警察赶到时,态度冷淡,环顾一圈后询问米歇尔一家,想要以什么罪名指控洛奇。米歇尔的母亲疑惑,这难道不是警方该考虑的吗?最后,警方以强闯民宅为由处罚了洛奇,但报告单上既没有拍下碎了一地的玻璃,也没有提及滴着血的胳膊,更别说孩子们空洞的眼神,而只是写着当事人“在到岳母家接九岁的女儿(实际上只有7岁)时打破了后门窗户”。

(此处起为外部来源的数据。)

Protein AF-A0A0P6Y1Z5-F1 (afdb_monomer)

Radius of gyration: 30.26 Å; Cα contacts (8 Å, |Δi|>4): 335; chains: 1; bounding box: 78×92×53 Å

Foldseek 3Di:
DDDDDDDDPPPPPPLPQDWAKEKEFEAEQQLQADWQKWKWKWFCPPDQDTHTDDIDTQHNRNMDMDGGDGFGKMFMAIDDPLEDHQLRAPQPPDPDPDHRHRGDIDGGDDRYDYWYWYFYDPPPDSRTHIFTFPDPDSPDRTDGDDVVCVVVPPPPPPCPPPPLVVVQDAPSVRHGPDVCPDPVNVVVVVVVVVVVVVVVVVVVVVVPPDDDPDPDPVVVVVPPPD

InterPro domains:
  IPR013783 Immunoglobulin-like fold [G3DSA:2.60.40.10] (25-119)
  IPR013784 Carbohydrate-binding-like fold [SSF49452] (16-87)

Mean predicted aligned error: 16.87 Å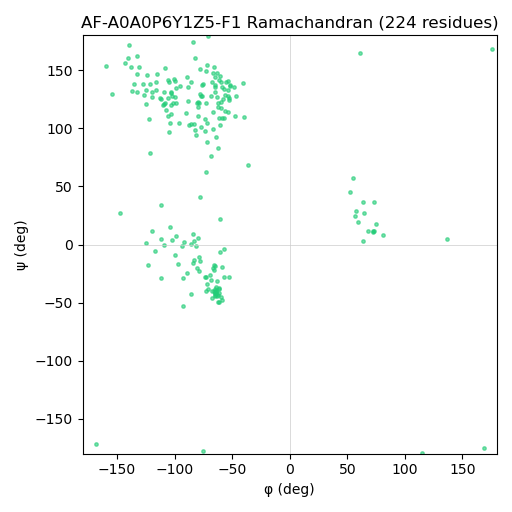

Secondary structure (DSSP, 8-state):
------------------EEEEEEEEE-TTS-B-TT-EEEEEEE-STT-EEEEEEEE--TTSEEEEEEEESEEEEEEEE-TTBPPTTTTTTT--SSSS----SEEEEE-SSEEEEEEEEEE-TT-SSEEEEEB--SSTTSPP-B--HHHHHTT-----TTSSHHHHTT-B-TTSSB------HHHHHHHHHHHHHHHHHHHHHHHHHHSPPPPP--TTSSGGGS--

Structure (mmCIF, N/CA/C/O backbone):
data_AF-A0A0P6Y1Z5-F1
#
_entry.id   AF-A0A0P6Y1Z5-F1
#
loop_
_atom_site.group_PDB
_atom_site.id
_atom_site.type_symbol
_atom_site.label_atom_id
_atom_site.label_alt_id
_atom_site.label_comp_id
_atom_site.label_asym_id
_atom_site.label_entity_id
_atom_site.label_seq_id
_atom_site.pdbx_PDB_ins_code
_atom_site.Cartn_x
_atom_site.Cartn_y
_atom_site.Cartn_z
_atom_site.occupancy
_atom_site.B_iso_or_equiv
_atom_site.auth_seq_id
_atom_site.auth_comp_id
_atom_site.auth_asym_id
_atom_site.auth_atom_id
_atom_site.pdbx_PDB_model_num
ATOM 1 N N . MET A 1 1 ? 58.683 -21.015 -30.183 1.00 40.03 1 MET A N 1
ATOM 2 C CA . MET A 1 1 ? 57.830 -19.996 -29.530 1.00 40.03 1 MET A CA 1
ATOM 3 C C . MET A 1 1 ? 56.605 -20.702 -28.965 1.00 40.03 1 MET A C 1
ATOM 5 O O . MET A 1 1 ? 55.899 -21.340 -29.731 1.00 40.03 1 MET A O 1
ATOM 9 N N . LYS A 1 2 ? 56.418 -20.701 -27.639 1.00 40.88 2 LYS A N 1
ATOM 10 C CA . LYS A 1 2 ? 55.277 -21.341 -26.956 1.00 40.88 2 LYS A CA 1
ATOM 11 C C . LYS A 1 2 ? 54.159 -20.302 -26.834 1.00 40.88 2 LYS A C 1
ATOM 13 O O . LYS A 1 2 ? 54.349 -19.302 -26.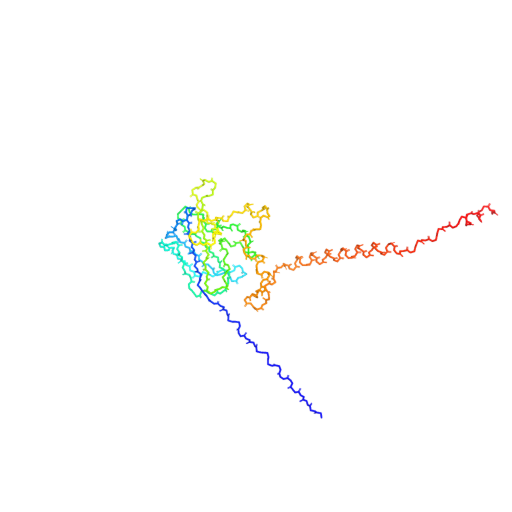150 1.00 40.88 2 LYS A O 1
ATOM 18 N N . LEU A 1 3 ? 53.044 -20.516 -27.528 1.00 33.38 3 LEU A N 1
ATOM 19 C CA . LEU A 1 3 ? 51.852 -19.676 -27.430 1.00 33.38 3 LEU A CA 1
ATOM 20 C C . LEU A 1 3 ? 51.093 -20.080 -26.157 1.00 33.38 3 LEU A C 1
ATOM 22 O O . LEU A 1 3 ? 50.589 -21.198 -26.066 1.00 33.38 3 LEU A O 1
ATOM 26 N N . LEU A 1 4 ? 51.077 -19.205 -25.152 1.00 39.00 4 LEU A N 1
ATOM 27 C CA . LEU A 1 4 ? 50.310 -19.400 -23.924 1.00 39.00 4 LEU A CA 1
ATOM 28 C C . LEU A 1 4 ? 48.883 -18.891 -24.175 1.00 39.00 4 LEU A C 1
ATOM 30 O O . LEU A 1 4 ? 48.655 -17.686 -24.238 1.00 39.00 4 LEU A O 1
ATOM 34 N N . LEU A 1 5 ? 47.935 -19.808 -24.372 1.00 38.03 5 LEU A N 1
ATOM 35 C CA . LEU A 1 5 ? 46.513 -19.487 -24.487 1.00 38.03 5 LEU A CA 1
ATOM 36 C C . LEU A 1 5 ? 45.958 -19.222 -23.079 1.00 38.03 5 LEU A C 1
ATOM 38 O O . LEU A 1 5 ? 45.718 -20.155 -22.316 1.00 38.03 5 LEU A O 1
ATOM 42 N N . LEU A 1 6 ? 45.793 -17.948 -22.722 1.00 42.47 6 LEU A N 1
ATOM 43 C CA . LEU A 1 6 ? 45.135 -17.530 -21.486 1.00 42.47 6 LEU A CA 1
ATOM 44 C C . LEU A 1 6 ? 43.614 -17.552 -21.713 1.00 42.47 6 LEU A C 1
ATOM 46 O O . LEU A 1 6 ? 43.057 -16.634 -22.310 1.00 42.47 6 LEU A O 1
ATOM 50 N N . VAL A 1 7 ? 42.943 -18.617 -21.275 1.00 43.78 7 VAL A N 1
ATOM 51 C CA . VAL A 1 7 ? 41.475 -18.703 -21.294 1.00 43.78 7 VAL A CA 1
ATOM 52 C C . VAL A 1 7 ? 40.943 -17.992 -20.050 1.00 43.78 7 VAL A C 1
ATOM 54 O O . VAL A 1 7 ? 41.028 -18.523 -18.944 1.00 43.78 7 VAL A O 1
ATOM 57 N N . LEU A 1 8 ? 40.421 -16.773 -20.217 1.00 42.31 8 LEU A N 1
ATOM 58 C CA . LEU A 1 8 ? 39.657 -16.090 -19.172 1.00 42.31 8 LEU A CA 1
ATOM 59 C C . LEU A 1 8 ? 38.277 -16.754 -19.059 1.00 42.31 8 LEU A C 1
ATOM 61 O O . LEU A 1 8 ? 37.429 -16.580 -19.931 1.00 42.31 8 LEU A O 1
ATOM 65 N N . PHE A 1 9 ? 38.039 -17.497 -17.980 1.00 38.56 9 PHE A N 1
ATOM 66 C CA . PHE A 1 9 ? 36.693 -17.906 -17.586 1.00 38.56 9 PHE A CA 1
ATOM 67 C C . PHE A 1 9 ? 36.034 -16.748 -16.830 1.00 38.56 9 PHE A C 1
ATOM 69 O O . PHE A 1 9 ? 36.221 -16.595 -15.626 1.00 38.56 9 PHE A O 1
ATOM 76 N N . THR A 1 10 ? 35.266 -15.910 -17.525 1.00 42.00 10 THR A N 1
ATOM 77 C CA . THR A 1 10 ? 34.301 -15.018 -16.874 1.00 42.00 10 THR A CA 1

也是那晚,米歇尔婚后第一次回到父母家中居住。她告诉母亲,洛奇曾经不知从哪儿抓回来一条蛇养在客厅,还说会趁米歇尔睡觉时放在她床上,又或是趁她洗澡时放进浴室,伪造出一场意外。漆黑的夜里,米歇尔语气飘忽,身旁是震惊到说不出话的母亲。
电影《隐形人》剧照。
母亲央求女儿把这一切写下来,去警局申请限制令,米歇尔也的确照做了。洛奇很快被关进当地监狱。那晚,朋友们带米歇尔去酒吧庆祝二十三岁的生日,这是米歇尔第一次摆脱洛奇的控制单独去酒吧,但那晚她只喝了一杯就起身想回家,说要和孩子待在一起。“洛奇试图让她相信外面的世界意味着危险,但不想让她知道,其实真正的危险来自他。”
然而,两天后米歇尔接到电话,“洛奇已被保释”。据说洛奇在狱中声泪俱下,哭诉自己什么都没做错,只是一个想接孩子的爸爸。电话这头的米歇尔神色大变,她母亲回忆女儿“吓得魂不附体”,对着电话大喊大叫,随后冲进地区检察官办公室撤回了所有指控,“他从来没有威胁过我。没有蛇。都怪我。他是个特别棒的丈夫和父亲”。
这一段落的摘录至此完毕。